In a second step, I have combined the parallel AgFEM implementation previously developed with this adaptive FE framework. The result is a novel scalable distributed-memory version of AgFEM on locally-adapted Cartesian meshes. The main novelty of the method is a two-step algorithm that carefully mixes AgFEM constraints, which get rid of the small cut cell problem, and standard hanging node constraints, which ensure trace continuity. This method requires minimum parallelization effort since it can leverage standard functionality available in existing large-scale FE codes. Numerical experiments demonstrate its optimal mesh adaptation capability, robustness to cut location and parallel efficiency, on classical Poisson hp-adaptivity benchmarks. This work opens the path to functional and geometrical error-driven dynamic mesh adaptation with the AgFEM method in large-scale realistic scenarios.
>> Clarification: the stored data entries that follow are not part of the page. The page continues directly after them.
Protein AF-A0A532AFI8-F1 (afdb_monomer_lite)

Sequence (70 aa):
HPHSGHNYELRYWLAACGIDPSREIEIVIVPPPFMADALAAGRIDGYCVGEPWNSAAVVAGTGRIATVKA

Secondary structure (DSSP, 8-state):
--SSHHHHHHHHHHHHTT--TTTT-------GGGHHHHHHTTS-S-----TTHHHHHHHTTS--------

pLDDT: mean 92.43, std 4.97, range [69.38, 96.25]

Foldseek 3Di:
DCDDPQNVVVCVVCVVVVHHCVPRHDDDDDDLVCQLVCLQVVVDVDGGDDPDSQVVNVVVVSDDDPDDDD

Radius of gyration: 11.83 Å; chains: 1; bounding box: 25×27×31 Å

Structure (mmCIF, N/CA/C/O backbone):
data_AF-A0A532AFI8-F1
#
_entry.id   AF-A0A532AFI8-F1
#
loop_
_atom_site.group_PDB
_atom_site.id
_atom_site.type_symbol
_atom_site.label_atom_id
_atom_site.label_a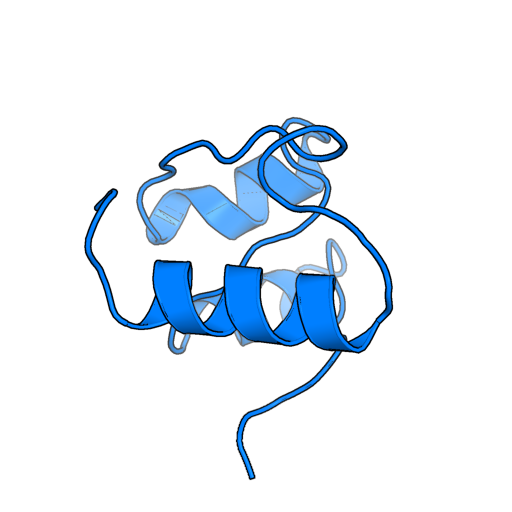lt_id
_atom_site.label_comp_id
_atom_site.label_asym_id
_atom_site.label_entity_id
_atom_site.label_seq_id
_atom_site.pdbx_PDB_ins_code
_atom_site.Cartn_x
_atom_site.Cartn_y
_atom_site.Cartn_z
_atom_site.occupancy
_atom_site.B_iso_or_equiv
_atom_site.auth_seq_id
_atom_site.auth_comp_id
_atom_site.auth_asym_id
_atom_site.auth_atom_id
_atom_site.pdbx_PDB_model_num
ATOM 1 N N . HIS A 1 1 ? 9.677 3.936 -1.076 1.00 73.00 1 HIS A N 1
ATOM 2 C CA . HIS A 1 1 ? 10.745 4.198 -2.069 1.00 73.00 1 HIS A CA 1
ATOM 3 C C . HIS A 1 1 ? 10.376 3.474 -3.363 1.00 73.00 1 HIS A C 1
ATOM 5 O O . HIS A 1 1 ? 9.833 2.375 -3.238 1.00 73.00 1 HIS A O 1
ATOM 11 N N . PRO A 1 2 ? 10.639 4.033 -4.563 1.00 74.50 2 PRO A N 1
ATOM 12 C CA . PRO A 1 2 ? 10.261 3.401 -5.835 1.00 74.50 2 PRO A CA 1
ATOM 13 C C . PRO A 1 2 ? 10.836 1.988 -5.988 1.00 74.50 2 PRO A C 1
ATOM 15 O O . PRO A 1 2 ? 10.159 1.085 -6.455 1.00 74.50 2 PRO A O 1
ATOM 18 N N . HIS A 1 3 ? 12.053 1.780 -5.486 1.00 82.31 3 HIS A N 1
ATOM 19 C CA . HIS A 1 3 ? 12.713 0.478 -5.418 1.00 82.31 3 HIS A CA 1
ATOM 20 C C . HIS A 1 3 ? 12.758 0.010 -3.961 1.00 82.31 3 HIS A C 1
ATOM 22 O O . HIS A 1 3 ? 13.747 0.230 -3.267 1.00 82.31 3 HIS A O 1
ATOM 28 N N . SER A 1 4 ? 11.660 -0.539 -3.447 1.00 86.56 4 SER A N 1
ATOM 29 C CA . SER A 1 4 ? 11.612 -1.149 -2.108 1.00 86.56 4 SER A CA 1
ATOM 30 C C . SER A 1 4 ? 10.895 -2.488 -2.163 1.00 86.56 4 SER A C 1
ATOM 32 O O . SER A 1 4 ? 10.084 -2.694 -3.062 1.00 86.56 4 SER A O 1
ATOM 34 N N . GLY A 1 5 ? 11.167 -3.369 -1.192 1.00 90.69 5 GLY A N 1
ATOM 35 C CA . GLY A 1 5 ? 10.517 -4.682 -1.094 1.00 90.69 5 GLY A CA 1
ATOM 36 C C . GLY A 1 5 ? 8.996 -4.583 -1.210 1.00 90.69 5 GLY A C 1
ATOM 37 O O . GLY A 1 5 ? 8.430 -5.154 -2.132 1.00 90.69 5 GLY A O 1
ATOM 38 N N . HIS A 1 6 ? 8.367 -3.729 -0.396 1.00 91.94 6 HIS A N 1
ATOM 39 C CA . HIS A 1 6 ? 6.918 -3.505 -0.434 1.00 91.94 6 HIS A CA 1
ATOM 40 C C . HIS A 1 6 ? 6.392 -3.025 -1.799 1.00 91.94 6 HIS A C 1
ATOM 42 O O . HIS A 1 6 ? 5.276 -3.361 -2.183 1.00 91.94 6 HIS A O 1
ATOM 48 N N . ASN A 1 7 ? 7.177 -2.250 -2.562 1.00 92.25 7 ASN A N 1
ATOM 49 C CA . ASN A 1 7 ? 6.766 -1.829 -3.906 1.00 92.25 7 ASN A CA 1
ATOM 50 C C . ASN A 1 7 ? 6.735 -3.019 -4.872 1.00 92.25 7 ASN A C 1
ATOM 52 O O . ASN A 1 7 ? 5.766 -3.188 -5.607 1.00 92.25 7 ASN A O 1
ATOM 56 N N . TYR A 1 8 ? 7.779 -3.850 -4.846 1.00 93.00 8 TYR A N 1
ATOM 57 C CA . TYR A 1 8 ? 7.843 -5.043 -5.684 1.00 93.00 8 TYR A CA 1
ATOM 58 C C . TYR A 1 8 ? 6.792 -6.076 -5.281 1.00 93.00 8 TYR A C 1
ATOM 60 O O . TYR A 1 8 ? 6.144 -6.639 -6.155 1.00 93.00 8 TYR A O 1
ATOM 68 N N . GLU A 1 9 ? 6.571 -6.275 -3.981 1.00 93.69 9 GLU A N 1
ATOM 69 C CA . GLU A 1 9 ? 5.541 -7.176 -3.455 1.00 93.69 9 GLU A CA 1
ATOM 70 C C . GLU A 1 9 ? 4.135 -6.729 -3.879 1.00 93.69 9 GLU A C 1
ATOM 72 O O . GLU A 1 9 ? 3.366 -7.543 -4.388 1.00 93.69 9 GLU A O 1
ATOM 77 N N . LEU A 1 10 ? 3.823 -5.431 -3.772 1.00 94.12 10 LEU A N 1
ATOM 78 C CA . LEU A 1 10 ? 2.542 -4.885 -4.228 1.00 94.12 10 LEU A CA 1
ATOM 79 C C . LEU A 1 10 ? 2.341 -5.079 -5.735 1.00 94.12 10 LEU A C 1
ATOM 81 O O . LEU A 1 10 ? 1.297 -5.566 -6.161 1.00 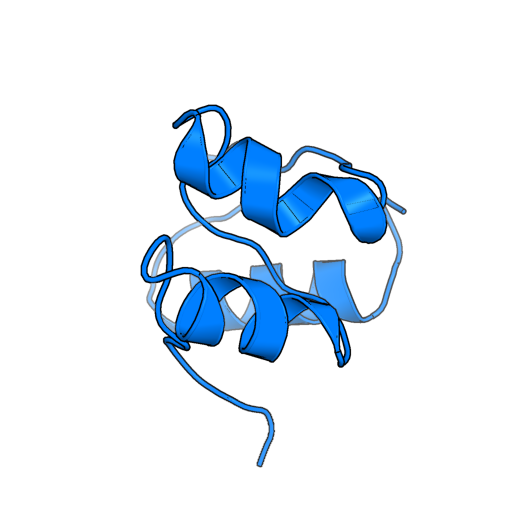94.12 10 LEU A O 1
ATOM 85 N N . ARG A 1 11 ? 3.345 -4.725 -6.547 1.00 94.81 11 ARG A N 1
ATOM 86 C CA . ARG A 1 11 ? 3.283 -4.894 -8.008 1.00 94.81 11 ARG A CA 1
ATOM 87 C C . ARG A 1 11 ? 3.123 -6.359 -8.402 1.00 94.81 11 ARG A C 1
ATOM 89 O O . ARG A 1 11 ? 2.348 -6.653 -9.305 1.00 94.81 11 ARG A O 1
ATOM 96 N N . TYR A 1 12 ? 3.838 -7.257 -7.729 1.00 94.44 12 TYR A N 1
ATOM 97 C CA . TYR A 1 12 ? 3.748 -8.692 -7.967 1.00 94.44 12 TYR A CA 1
ATOM 98 C C . TYR A 1 12 ? 2.345 -9.220 -7.661 1.00 94.44 12 TYR A C 1
ATOM 100 O O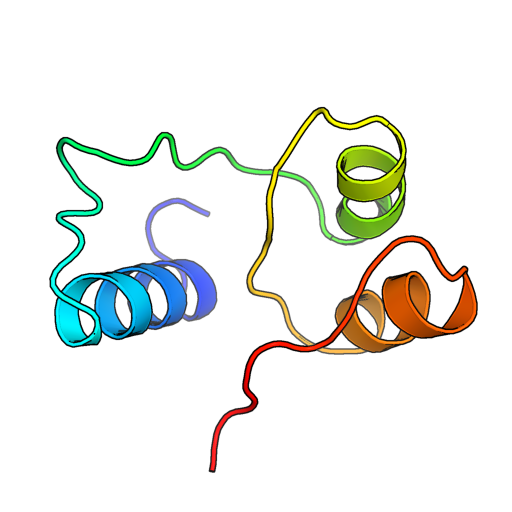 . TYR A 1 12 ? 1.763 -9.919 -8.485 1.00 94.44 12 TYR A O 1
ATOM 108 N N . TRP A 1 13 ? 1.782 -8.854 -6.507 1.00 94.56 13 TRP A N 1
ATOM 109 C CA . TRP A 1 13 ? 0.436 -9.274 -6.122 1.00 94.56 13 TRP A CA 1
ATOM 110 C C . TRP A 1 13 ? -0.634 -8.747 -7.090 1.00 94.56 13 TRP A C 1
ATOM 112 O O . TRP A 1 13 ? -1.461 -9.527 -7.554 1.00 94.56 13 TRP A O 1
ATOM 122 N N . LEU A 1 14 ? -0.569 -7.466 -7.474 1.00 94.88 14 LEU A N 1
ATOM 123 C CA . LEU A 1 14 ? -1.485 -6.875 -8.460 1.00 94.88 14 LEU A CA 1
ATOM 124 C C . LEU A 1 14 ? -1.408 -7.592 -9.816 1.00 94.88 14 LEU A C 1
ATOM 126 O O . LEU A 1 14 ? -2.436 -7.995 -10.359 1.00 94.88 14 LEU A O 1
ATOM 130 N N . ALA A 1 15 ? -0.193 -7.827 -10.319 1.00 95.69 15 ALA A N 1
ATOM 131 C CA . ALA A 1 15 ? 0.018 -8.537 -11.578 1.00 95.69 15 ALA A CA 1
ATOM 132 C C . ALA A 1 15 ? -0.494 -9.986 -11.523 1.00 95.69 15 ALA A C 1
ATOM 134 O O . ALA A 1 15 ? -1.089 -10.465 -12.486 1.00 95.69 15 ALA A O 1
ATOM 135 N N . ALA A 1 16 ? -0.326 -10.675 -10.389 1.00 94.50 16 ALA A N 1
ATOM 136 C CA . ALA A 1 16 ? -0.867 -12.019 -10.181 1.00 94.50 16 ALA A CA 1
ATOM 137 C C . ALA A 1 16 ? -2.408 -12.048 -10.181 1.00 94.50 16 ALA A C 1
ATOM 139 O O . ALA A 1 16 ? -3.002 -13.062 -10.540 1.00 94.50 16 ALA A O 1
ATOM 140 N N . CYS A 1 17 ? -3.056 -10.934 -9.831 1.00 94.44 17 CYS A N 1
ATOM 141 C CA . CYS A 1 17 ? -4.501 -10.743 -9.960 1.00 94.44 17 CYS A CA 1
ATOM 142 C C . CYS A 1 17 ? -4.944 -10.300 -11.368 1.00 94.44 17 CYS A C 1
ATOM 144 O O . CYS A 1 17 ? -6.134 -10.072 -11.576 1.00 94.44 17 CYS A O 1
ATOM 146 N N . GLY A 1 18 ? -4.022 -10.183 -12.330 1.00 96.06 18 GLY A N 1
ATOM 147 C CA . GLY A 1 18 ? -4.315 -9.750 -13.698 1.00 96.06 18 GLY A CA 1
ATOM 148 C C . GLY A 1 18 ? -4.424 -8.233 -13.879 1.00 96.06 18 GLY A C 1
ATOM 149 O O . GLY A 1 18 ? -4.898 -7.803 -14.924 1.00 96.06 18 GLY A O 1
ATOM 150 N N . ILE A 1 19 ? -3.996 -7.441 -12.890 1.00 96.19 19 ILE A N 1
ATOM 151 C CA . ILE A 1 19 ? -3.972 -5.973 -12.947 1.00 96.19 19 ILE A CA 1
ATOM 152 C C . ILE A 1 19 ? -2.564 -5.528 -13.343 1.00 96.19 19 ILE A C 1
ATOM 154 O O . ILE A 1 19 ? -1.605 -5.856 -12.644 1.00 96.19 19 ILE A O 1
ATOM 158 N N . ASP A 1 20 ? -2.415 -4.757 -14.420 1.00 94.81 20 ASP A N 1
ATOM 159 C CA . ASP A 1 20 ? -1.139 -4.174 -14.840 1.00 94.81 20 ASP A CA 1
ATOM 160 C C . ASP A 1 20 ? -0.804 -2.925 -13.994 1.00 94.81 20 ASP A C 1
ATOM 162 O O . ASP A 1 20 ? -1.337 -1.834 -14.235 1.00 94.81 20 ASP A O 1
ATOM 166 N N . PRO A 1 21 ? 0.145 -3.011 -13.038 1.00 92.94 21 PRO A N 1
ATOM 167 C 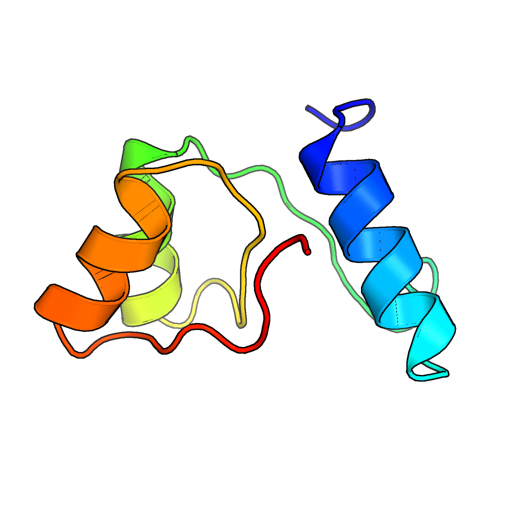CA . PRO A 1 21 ? 0.469 -1.903 -12.142 1.00 92.94 21 PRO A CA 1
ATOM 168 C C . PRO A 1 21 ? 1.260 -0.772 -12.823 1.00 92.94 21 PRO A C 1
ATOM 170 O O . PRO A 1 21 ? 1.697 0.162 -12.150 1.00 92.94 21 PRO A O 1
ATOM 173 N N . SER A 1 22 ? 1.564 -0.883 -14.118 1.00 90.88 22 SER A N 1
ATOM 174 C CA . SER A 1 22 ? 2.192 0.185 -14.905 1.00 90.88 22 SER A CA 1
ATOM 175 C C . SER A 1 22 ? 1.185 1.016 -15.698 1.00 90.88 22 SER A C 1
ATOM 177 O O . SER A 1 22 ? 1.516 2.126 -16.113 1.00 90.88 22 SER A O 1
ATOM 179 N N . ARG A 1 23 ? -0.033 0.498 -15.896 1.00 94.44 23 ARG A N 1
ATOM 180 C CA . ARG A 1 23 ? -1.062 1.116 -16.744 1.00 94.44 23 ARG A CA 1
ATOM 181 C C . ARG A 1 23 ? -2.372 1.386 -16.020 1.00 94.44 23 ARG A C 1
ATOM 183 O O . ARG A 1 23 ? -3.046 2.349 -16.365 1.00 94.44 23 ARG A O 1
ATOM 190 N N . GLU A 1 24 ? -2.734 0.540 -15.062 1.00 96.12 24 GLU A N 1
ATOM 191 C CA . GLU A 1 24 ? -4.053 0.558 -14.420 1.00 96.12 24 GLU A CA 1
ATOM 192 C C . GLU A 1 24 ? -4.033 1.181 -13.023 1.00 96.12 24 GLU A C 1
ATOM 194 O O . GLU A 1 24 ? -5.082 1.543 -12.503 1.00 96.12 24 GLU A O 1
ATOM 199 N N . ILE A 1 25 ? -2.851 1.322 -12.414 1.00 95.38 25 ILE A N 1
ATOM 200 C CA . ILE A 1 25 ? -2.694 1.755 -11.023 1.00 95.38 25 ILE A CA 1
ATOM 201 C C . ILE A 1 25 ? -1.683 2.896 -10.930 1.00 95.38 25 ILE A C 1
ATOM 203 O O . ILE A 1 25 ? -0.560 2.793 -11.427 1.00 95.38 25 ILE A O 1
ATOM 207 N N . GLU A 1 26 ? -2.053 3.957 -10.216 1.00 95.19 26 GLU A N 1
ATOM 208 C CA . GLU A 1 26 ? -1.113 4.979 -9.765 1.00 95.19 26 GLU A CA 1
ATOM 209 C C . GLU A 1 26 ? -0.476 4.546 -8.438 1.00 95.19 26 GLU A C 1
ATOM 211 O O . GLU A 1 26 ? -1.161 4.322 -7.441 1.00 95.19 26 GLU A O 1
ATOM 216 N N . ILE A 1 27 ? 0.854 4.426 -8.408 1.00 93.62 27 ILE A N 1
ATOM 217 C CA . ILE A 1 27 ? 1.588 4.078 -7.188 1.00 93.62 27 ILE A CA 1
ATOM 218 C C . ILE A 1 27 ? 2.314 5.313 -6.666 1.00 93.62 27 ILE A C 1
ATOM 220 O O . ILE A 1 27 ? 3.324 5.742 -7.226 1.00 93.62 27 ILE A O 1
ATOM 224 N N . VAL A 1 28 ? 1.832 5.825 -5.538 1.00 93.88 28 VAL A N 1
ATOM 225 C CA . VAL A 1 28 ? 2.418 6.963 -4.823 1.00 93.88 28 VAL A CA 1
ATOM 226 C C . VAL A 1 28 ? 3.241 6.512 -3.616 1.00 93.88 28 VAL A C 1
ATOM 228 O O . VAL A 1 28 ? 3.125 5.387 -3.126 1.00 93.88 28 VAL A O 1
ATOM 231 N N . ILE A 1 29 ? 4.102 7.399 -3.116 1.00 93.38 29 ILE A N 1
ATOM 232 C CA . ILE A 1 29 ? 4.880 7.159 -1.897 1.00 93.38 29 ILE A CA 1
ATOM 233 C C . ILE A 1 29 ? 4.258 7.958 -0.761 1.00 93.38 29 ILE A C 1
ATOM 235 O O . ILE A 1 29 ? 4.279 9.185 -0.776 1.00 93.38 29 ILE A O 1
ATOM 239 N N . VAL A 1 30 ? 3.777 7.249 0.256 1.00 93.25 30 VAL A N 1
ATOM 240 C CA . VAL A 1 30 ? 3.280 7.835 1.503 1.00 93.25 30 VAL A CA 1
ATOM 241 C C . VAL A 1 30 ? 4.190 7.375 2.645 1.00 93.25 30 VAL A C 1
ATOM 243 O O . VAL A 1 30 ? 4.516 6.188 2.712 1.00 93.25 30 VAL A O 1
ATOM 246 N N . PRO A 1 31 ? 4.652 8.267 3.537 1.00 93.31 31 PRO A N 1
ATOM 247 C CA . PRO A 1 31 ? 5.367 7.852 4.738 1.00 93.31 31 PRO A CA 1
ATOM 248 C C . PRO A 1 31 ? 4.490 6.929 5.603 1.00 93.31 31 PRO A C 1
ATOM 250 O O . PRO A 1 31 ? 3.320 7.254 5.809 1.00 93.31 31 PRO A O 1
ATOM 253 N N . PRO A 1 32 ? 5.025 5.819 6.148 1.00 91.94 32 PRO A N 1
ATOM 254 C CA . PRO A 1 32 ? 4.229 4.826 6.874 1.00 91.94 32 PRO A CA 1
ATOM 255 C C . PRO A 1 32 ? 3.292 5.380 7.966 1.00 91.94 32 PRO A C 1
ATOM 257 O O . PRO A 1 32 ? 2.136 4.959 7.987 1.00 91.94 32 PRO A O 1
ATOM 260 N N . PRO A 1 33 ? 3.695 6.375 8.790 1.00 92.06 33 PRO A N 1
ATOM 261 C CA . PRO A 1 33 ? 2.810 6.948 9.807 1.00 92.06 33 PRO A CA 1
ATOM 262 C C . PRO A 1 33 ? 1.530 7.589 9.270 1.00 92.06 33 PRO A C 1
ATOM 264 O O . PRO A 1 33 ? 0.563 7.716 10.008 1.00 92.06 33 PRO A O 1
ATOM 267 N N . PHE A 1 34 ? 1.511 7.985 7.995 1.00 93.31 34 PHE A N 1
ATOM 268 C CA . PHE A 1 34 ? 0.379 8.673 7.374 1.00 93.31 34 PHE A CA 1
ATOM 269 C C . PHE A 1 34 ? -0.470 7.763 6.482 1.00 93.31 34 PHE A C 1
ATOM 271 O O . PHE A 1 34 ? -1.449 8.233 5.907 1.00 93.31 34 PHE A O 1
ATOM 278 N N . MET A 1 35 ? -0.111 6.484 6.320 1.00 93.81 35 MET A N 1
ATOM 279 C CA . MET A 1 35 ? -0.817 5.584 5.400 1.00 93.81 35 MET A CA 1
ATOM 280 C C . MET A 1 35 ? -2.256 5.299 5.844 1.00 93.81 35 MET A C 1
ATOM 282 O O . MET A 1 35 ? -3.163 5.371 5.019 1.00 93.81 35 MET A O 1
ATOM 286 N N . ALA A 1 36 ? -2.480 5.045 7.138 1.00 93.00 36 ALA A N 1
ATOM 287 C CA . ALA A 1 36 ? -3.822 4.799 7.673 1.00 93.00 36 ALA A CA 1
ATOM 288 C C . ALA A 1 36 ? -4.738 6.026 7.504 1.00 93.00 36 ALA A C 1
ATOM 290 O O . ALA A 1 36 ? -5.873 5.890 7.051 1.00 93.00 36 ALA A O 1
ATOM 291 N N . ASP A 1 37 ? -4.219 7.228 7.777 1.00 93.81 37 ASP A N 1
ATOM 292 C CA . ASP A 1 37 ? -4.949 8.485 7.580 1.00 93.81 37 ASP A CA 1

A research paper detailing this work is published in [badia_2021]).

###### Embedded finite element methods for 3D printing simulations

One the main driving applications of my research on embedded FE methods has been the simulation of additive manufacturing processes using advanced large-scale FEs. This is the main topic of my Beatriu Pinós fellowship and the EU H2020 project "EMUSIC", were I have participated as researcher. Additive manufacturing (also known as 3D printing) is an advanced manufacturing method used to build physical objects directly from 3D computer designs by the superposition of thin layers of materials such as metals, polymers or composites. 3D printers have been described in numerous occasions as a revolutionary technology with the potential to radically transform the manufacturing industry. However, high-energy sources used to melt metal powders during the printing process induce thermo-mechanical shape distortions and residual stresses, that deteriorate the geometrical quality and the requested material properties. Currently, the standard industrial practice to optimize the printing process in order to obtain quality components is through experimental testing, which is expensive and time consuming since it requires the production of hundreds of prototypes before reaching the final piece. Fortunately, predictive computer simulations can potentially be used to validate the process parameters before printing the component. However, current simulation software still has important limitations when it comes to predict shape distortions and residual stresses in complex settings with an acceptable level of accuracy and an acceptable time frame.

Figure 5: Snapshots of a thermal 3D printing simulation using the AgFEM method in order to effectively represent the geometry of the growing piece.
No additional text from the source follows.